*Exercise details*.
Once you reach the line containing "ATOM 9 N N ." in the data below, restate each line word for word up to and including the one containing "ATOM 17 C C".
(Provided entries Opens)
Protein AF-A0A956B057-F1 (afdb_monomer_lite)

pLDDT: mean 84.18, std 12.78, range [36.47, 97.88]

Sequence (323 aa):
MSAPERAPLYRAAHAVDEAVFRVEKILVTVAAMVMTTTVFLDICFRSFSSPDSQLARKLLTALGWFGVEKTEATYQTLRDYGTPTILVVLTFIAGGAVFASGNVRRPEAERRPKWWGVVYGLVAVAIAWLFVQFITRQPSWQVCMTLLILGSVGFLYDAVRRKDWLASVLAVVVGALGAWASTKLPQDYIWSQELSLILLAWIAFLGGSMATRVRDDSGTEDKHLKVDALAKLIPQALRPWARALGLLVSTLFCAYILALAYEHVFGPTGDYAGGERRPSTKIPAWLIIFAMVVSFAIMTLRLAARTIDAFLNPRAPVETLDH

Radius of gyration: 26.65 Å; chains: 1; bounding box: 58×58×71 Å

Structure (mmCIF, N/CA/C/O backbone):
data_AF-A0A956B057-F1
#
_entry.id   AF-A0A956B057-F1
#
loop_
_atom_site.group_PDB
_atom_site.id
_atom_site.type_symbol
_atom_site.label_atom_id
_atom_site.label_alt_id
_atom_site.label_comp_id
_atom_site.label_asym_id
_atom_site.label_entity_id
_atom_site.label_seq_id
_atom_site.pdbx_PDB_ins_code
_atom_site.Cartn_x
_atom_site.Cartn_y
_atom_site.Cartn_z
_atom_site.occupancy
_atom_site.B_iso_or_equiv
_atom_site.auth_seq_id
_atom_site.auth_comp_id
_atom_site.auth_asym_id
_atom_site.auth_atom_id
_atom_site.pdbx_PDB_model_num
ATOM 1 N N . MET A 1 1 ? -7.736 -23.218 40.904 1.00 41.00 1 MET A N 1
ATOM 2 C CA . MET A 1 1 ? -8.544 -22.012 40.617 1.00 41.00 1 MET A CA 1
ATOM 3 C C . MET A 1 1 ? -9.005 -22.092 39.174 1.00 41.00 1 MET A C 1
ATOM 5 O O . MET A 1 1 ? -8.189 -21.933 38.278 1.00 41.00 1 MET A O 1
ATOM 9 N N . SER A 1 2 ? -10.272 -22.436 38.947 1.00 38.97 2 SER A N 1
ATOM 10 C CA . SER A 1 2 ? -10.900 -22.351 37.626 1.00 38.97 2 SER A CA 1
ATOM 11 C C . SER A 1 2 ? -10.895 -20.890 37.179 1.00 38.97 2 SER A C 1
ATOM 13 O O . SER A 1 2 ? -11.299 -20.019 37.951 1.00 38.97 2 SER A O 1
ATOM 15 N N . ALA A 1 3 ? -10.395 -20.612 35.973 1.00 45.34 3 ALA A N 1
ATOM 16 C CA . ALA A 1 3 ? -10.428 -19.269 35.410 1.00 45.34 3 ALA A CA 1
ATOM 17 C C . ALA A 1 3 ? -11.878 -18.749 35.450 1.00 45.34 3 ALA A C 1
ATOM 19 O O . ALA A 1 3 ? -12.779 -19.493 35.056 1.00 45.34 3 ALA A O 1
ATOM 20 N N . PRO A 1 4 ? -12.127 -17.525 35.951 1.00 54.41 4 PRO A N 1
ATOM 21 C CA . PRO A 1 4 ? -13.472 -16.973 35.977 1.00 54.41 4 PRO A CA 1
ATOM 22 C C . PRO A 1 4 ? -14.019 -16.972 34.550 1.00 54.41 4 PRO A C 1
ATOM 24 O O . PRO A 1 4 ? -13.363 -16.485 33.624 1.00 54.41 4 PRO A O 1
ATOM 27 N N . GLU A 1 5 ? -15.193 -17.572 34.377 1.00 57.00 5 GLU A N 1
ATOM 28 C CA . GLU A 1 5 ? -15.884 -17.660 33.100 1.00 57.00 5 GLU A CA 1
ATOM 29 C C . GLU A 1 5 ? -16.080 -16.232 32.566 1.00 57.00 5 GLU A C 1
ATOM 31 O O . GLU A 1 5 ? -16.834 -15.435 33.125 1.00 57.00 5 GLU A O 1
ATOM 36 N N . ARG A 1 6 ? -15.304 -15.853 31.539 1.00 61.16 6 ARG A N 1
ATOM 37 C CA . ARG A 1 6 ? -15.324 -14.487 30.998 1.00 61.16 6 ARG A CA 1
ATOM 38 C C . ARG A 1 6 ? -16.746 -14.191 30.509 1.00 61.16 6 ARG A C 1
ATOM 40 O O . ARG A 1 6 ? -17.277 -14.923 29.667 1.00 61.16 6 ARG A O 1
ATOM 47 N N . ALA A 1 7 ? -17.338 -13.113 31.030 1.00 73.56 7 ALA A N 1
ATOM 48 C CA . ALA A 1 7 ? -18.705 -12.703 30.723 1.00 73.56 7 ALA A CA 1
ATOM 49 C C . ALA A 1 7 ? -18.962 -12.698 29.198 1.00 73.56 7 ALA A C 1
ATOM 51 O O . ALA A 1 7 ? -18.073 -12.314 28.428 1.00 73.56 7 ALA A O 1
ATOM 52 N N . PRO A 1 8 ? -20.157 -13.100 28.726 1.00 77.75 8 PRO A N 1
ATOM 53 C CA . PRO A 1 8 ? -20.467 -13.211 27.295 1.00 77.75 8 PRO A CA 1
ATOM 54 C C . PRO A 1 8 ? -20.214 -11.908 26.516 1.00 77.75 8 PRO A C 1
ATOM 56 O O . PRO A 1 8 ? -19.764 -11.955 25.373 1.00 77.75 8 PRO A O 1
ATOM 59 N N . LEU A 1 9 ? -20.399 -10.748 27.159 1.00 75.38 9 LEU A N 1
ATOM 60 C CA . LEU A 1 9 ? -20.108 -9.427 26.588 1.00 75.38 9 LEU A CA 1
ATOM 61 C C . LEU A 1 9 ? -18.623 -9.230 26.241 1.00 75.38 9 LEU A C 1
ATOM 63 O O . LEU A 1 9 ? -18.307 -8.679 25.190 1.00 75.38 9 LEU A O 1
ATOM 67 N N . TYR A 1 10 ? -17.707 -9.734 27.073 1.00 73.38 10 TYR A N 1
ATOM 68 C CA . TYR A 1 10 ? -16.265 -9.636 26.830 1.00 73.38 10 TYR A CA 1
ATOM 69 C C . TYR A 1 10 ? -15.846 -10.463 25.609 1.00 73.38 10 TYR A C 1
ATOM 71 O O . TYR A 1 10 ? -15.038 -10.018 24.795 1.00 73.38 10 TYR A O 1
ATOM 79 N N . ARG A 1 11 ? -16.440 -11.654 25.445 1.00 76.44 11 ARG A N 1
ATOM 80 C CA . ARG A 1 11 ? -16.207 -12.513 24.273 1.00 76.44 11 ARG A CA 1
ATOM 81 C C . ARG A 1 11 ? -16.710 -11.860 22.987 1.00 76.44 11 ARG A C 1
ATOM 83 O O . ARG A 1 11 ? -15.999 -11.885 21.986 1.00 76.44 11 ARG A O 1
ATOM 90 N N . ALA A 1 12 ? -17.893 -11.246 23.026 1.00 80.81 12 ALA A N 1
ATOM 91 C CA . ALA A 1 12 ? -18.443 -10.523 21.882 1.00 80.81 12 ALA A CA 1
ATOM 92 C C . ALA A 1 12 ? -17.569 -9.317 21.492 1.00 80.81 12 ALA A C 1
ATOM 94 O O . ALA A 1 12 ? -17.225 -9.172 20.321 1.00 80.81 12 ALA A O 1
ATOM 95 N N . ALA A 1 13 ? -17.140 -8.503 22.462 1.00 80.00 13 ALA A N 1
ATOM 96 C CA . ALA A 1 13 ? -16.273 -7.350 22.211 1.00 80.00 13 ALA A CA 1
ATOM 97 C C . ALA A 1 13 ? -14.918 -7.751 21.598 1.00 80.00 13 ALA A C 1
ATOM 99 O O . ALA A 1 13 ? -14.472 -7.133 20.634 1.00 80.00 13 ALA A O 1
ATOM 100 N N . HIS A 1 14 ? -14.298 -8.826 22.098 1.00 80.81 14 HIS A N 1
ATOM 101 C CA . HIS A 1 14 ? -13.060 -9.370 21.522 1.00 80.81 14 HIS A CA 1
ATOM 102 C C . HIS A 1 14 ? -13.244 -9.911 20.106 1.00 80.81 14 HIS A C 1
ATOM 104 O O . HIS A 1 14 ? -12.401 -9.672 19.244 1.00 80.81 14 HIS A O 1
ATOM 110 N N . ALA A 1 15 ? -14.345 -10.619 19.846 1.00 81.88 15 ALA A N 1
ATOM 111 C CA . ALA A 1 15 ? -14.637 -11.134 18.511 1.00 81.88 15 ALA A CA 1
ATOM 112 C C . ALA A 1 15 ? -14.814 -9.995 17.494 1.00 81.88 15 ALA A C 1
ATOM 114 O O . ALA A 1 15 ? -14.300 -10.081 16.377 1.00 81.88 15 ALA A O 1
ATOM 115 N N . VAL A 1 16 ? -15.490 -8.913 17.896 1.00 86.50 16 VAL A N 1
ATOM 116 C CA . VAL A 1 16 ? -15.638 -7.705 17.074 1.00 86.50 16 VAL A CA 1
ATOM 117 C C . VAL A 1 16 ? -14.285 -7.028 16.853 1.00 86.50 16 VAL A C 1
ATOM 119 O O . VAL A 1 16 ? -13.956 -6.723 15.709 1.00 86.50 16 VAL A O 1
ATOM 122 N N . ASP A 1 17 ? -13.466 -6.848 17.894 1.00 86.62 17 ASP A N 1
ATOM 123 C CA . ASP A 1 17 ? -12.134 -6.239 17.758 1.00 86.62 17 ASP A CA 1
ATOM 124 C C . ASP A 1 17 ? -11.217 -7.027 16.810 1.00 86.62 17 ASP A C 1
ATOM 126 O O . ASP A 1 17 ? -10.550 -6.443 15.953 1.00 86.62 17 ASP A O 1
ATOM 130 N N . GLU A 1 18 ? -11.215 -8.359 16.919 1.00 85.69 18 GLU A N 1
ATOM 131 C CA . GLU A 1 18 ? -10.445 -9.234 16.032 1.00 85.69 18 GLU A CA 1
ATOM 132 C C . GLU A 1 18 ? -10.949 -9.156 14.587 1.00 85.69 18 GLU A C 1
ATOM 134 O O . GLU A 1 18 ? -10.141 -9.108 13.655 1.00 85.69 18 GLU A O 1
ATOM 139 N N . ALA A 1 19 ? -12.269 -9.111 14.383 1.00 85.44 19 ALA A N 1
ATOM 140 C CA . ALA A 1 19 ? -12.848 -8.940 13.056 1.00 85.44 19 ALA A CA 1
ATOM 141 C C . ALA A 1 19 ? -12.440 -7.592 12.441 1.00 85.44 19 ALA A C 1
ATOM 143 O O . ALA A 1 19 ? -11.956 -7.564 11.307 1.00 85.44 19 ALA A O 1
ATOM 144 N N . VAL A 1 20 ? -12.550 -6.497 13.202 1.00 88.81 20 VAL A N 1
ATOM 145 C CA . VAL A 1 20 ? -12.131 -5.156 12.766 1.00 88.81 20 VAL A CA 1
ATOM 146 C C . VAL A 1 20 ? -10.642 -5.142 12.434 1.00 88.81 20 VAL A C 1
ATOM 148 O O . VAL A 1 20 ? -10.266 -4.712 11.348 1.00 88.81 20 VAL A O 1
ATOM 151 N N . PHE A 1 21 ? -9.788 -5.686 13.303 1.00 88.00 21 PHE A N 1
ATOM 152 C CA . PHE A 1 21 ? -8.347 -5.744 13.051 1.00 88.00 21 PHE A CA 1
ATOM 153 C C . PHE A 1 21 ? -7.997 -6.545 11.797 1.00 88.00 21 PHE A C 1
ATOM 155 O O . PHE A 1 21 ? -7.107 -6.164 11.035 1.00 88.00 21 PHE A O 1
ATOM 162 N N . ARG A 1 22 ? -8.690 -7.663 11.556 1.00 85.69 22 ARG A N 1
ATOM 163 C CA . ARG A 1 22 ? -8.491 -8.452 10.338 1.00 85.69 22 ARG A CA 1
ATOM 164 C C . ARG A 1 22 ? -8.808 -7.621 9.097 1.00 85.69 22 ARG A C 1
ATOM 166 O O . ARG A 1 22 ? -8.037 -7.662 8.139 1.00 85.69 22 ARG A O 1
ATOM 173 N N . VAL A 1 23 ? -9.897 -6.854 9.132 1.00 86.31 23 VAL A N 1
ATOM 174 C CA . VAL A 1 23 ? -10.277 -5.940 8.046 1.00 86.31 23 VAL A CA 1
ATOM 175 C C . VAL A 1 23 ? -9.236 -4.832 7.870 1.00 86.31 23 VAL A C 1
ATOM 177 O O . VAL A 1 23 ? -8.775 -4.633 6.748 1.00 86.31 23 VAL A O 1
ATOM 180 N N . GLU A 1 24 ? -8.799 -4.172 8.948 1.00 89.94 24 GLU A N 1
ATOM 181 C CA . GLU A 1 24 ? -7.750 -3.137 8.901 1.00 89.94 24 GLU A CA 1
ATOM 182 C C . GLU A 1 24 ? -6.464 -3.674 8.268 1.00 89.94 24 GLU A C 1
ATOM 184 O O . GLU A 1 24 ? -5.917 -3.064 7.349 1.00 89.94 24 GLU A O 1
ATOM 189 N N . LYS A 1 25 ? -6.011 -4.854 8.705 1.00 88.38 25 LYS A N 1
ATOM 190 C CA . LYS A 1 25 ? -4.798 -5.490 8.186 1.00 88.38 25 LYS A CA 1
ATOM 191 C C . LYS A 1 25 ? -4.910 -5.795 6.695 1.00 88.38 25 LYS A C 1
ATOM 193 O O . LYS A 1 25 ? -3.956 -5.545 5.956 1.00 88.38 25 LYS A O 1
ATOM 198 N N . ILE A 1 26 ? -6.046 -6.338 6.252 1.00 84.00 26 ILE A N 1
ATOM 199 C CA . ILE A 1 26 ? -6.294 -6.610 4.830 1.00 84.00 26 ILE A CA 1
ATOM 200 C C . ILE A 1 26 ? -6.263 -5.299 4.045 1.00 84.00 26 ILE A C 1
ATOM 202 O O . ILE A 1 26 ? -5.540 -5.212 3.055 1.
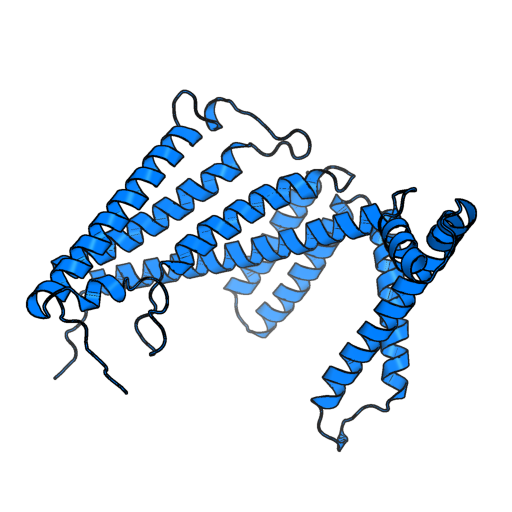00 84.00 26 ILE A O 1
ATOM 206 N N . LEU A 1 27 ? -6.977 -4.273 4.512 1.00 87.94 27 LEU A N 1
ATOM 207 C CA . LEU A 1 27 ? -7.062 -2.983 3.833 1.00 87.94 27 LEU A CA 1
ATOM 208 C C . LEU A 1 27 ? -5.686 -2.319 3.719 1.00 87.94 27 LEU A C 1
ATOM 210 O O . LEU A 1 27 ? -5.301 -1.928 2.622 1.00 87.94 27 LEU A O 1
ATOM 214 N N . VAL A 1 28 ? -4.906 -2.270 4.802 1.00 91.19 28 VAL A N 1
ATOM 215 C CA . VAL A 1 28 ? -3.547 -1.701 4.793 1.00 91.19 28 VAL A CA 1
ATOM 216 C C . VAL A 1 28 ? -2.615 -2.484 3.872 1.00 91.19 28 VAL A C 1
ATOM 218 O O . VAL A 1 28 ? -1.863 -1.881 3.110 1.00 91.19 28 VAL A O 1
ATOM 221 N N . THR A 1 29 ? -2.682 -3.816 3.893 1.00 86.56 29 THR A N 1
(Provided entries Closes)
*Result of this task*.
ATOM 9 N N . SER A 1 2 ? -10.272 -22.436 38.947 1.00 38.97 2 SER A N 1
ATOM 10 C CA . SER A 1 2 ? -10.900 -22.351 37.626 1.00 38.97 2 SER A CA 1
ATOM 11 C C . SER A 1 2 ? -10.895 -20.890 37.179 1.00 38.97 2 SER A C 1
ATOM 13 O O . SER A 1 2 ? -11.299 -20.019 37.951 1.00 38.97 2 SER A O 1
ATOM 15 N N . ALA A 1 3 ? -10.395 -20.612 35.973 1.00 45.34 3 ALA A N 1
ATOM 16 C CA . ALA A 1 3 ? -10.428 -19.269 35.410 1.00 45.34 3 ALA A CA 1
ATOM 17 C C . ALA A 1 3 ? -11.878 -18.749 35.450 1.00 45.34 3 ALA A C 1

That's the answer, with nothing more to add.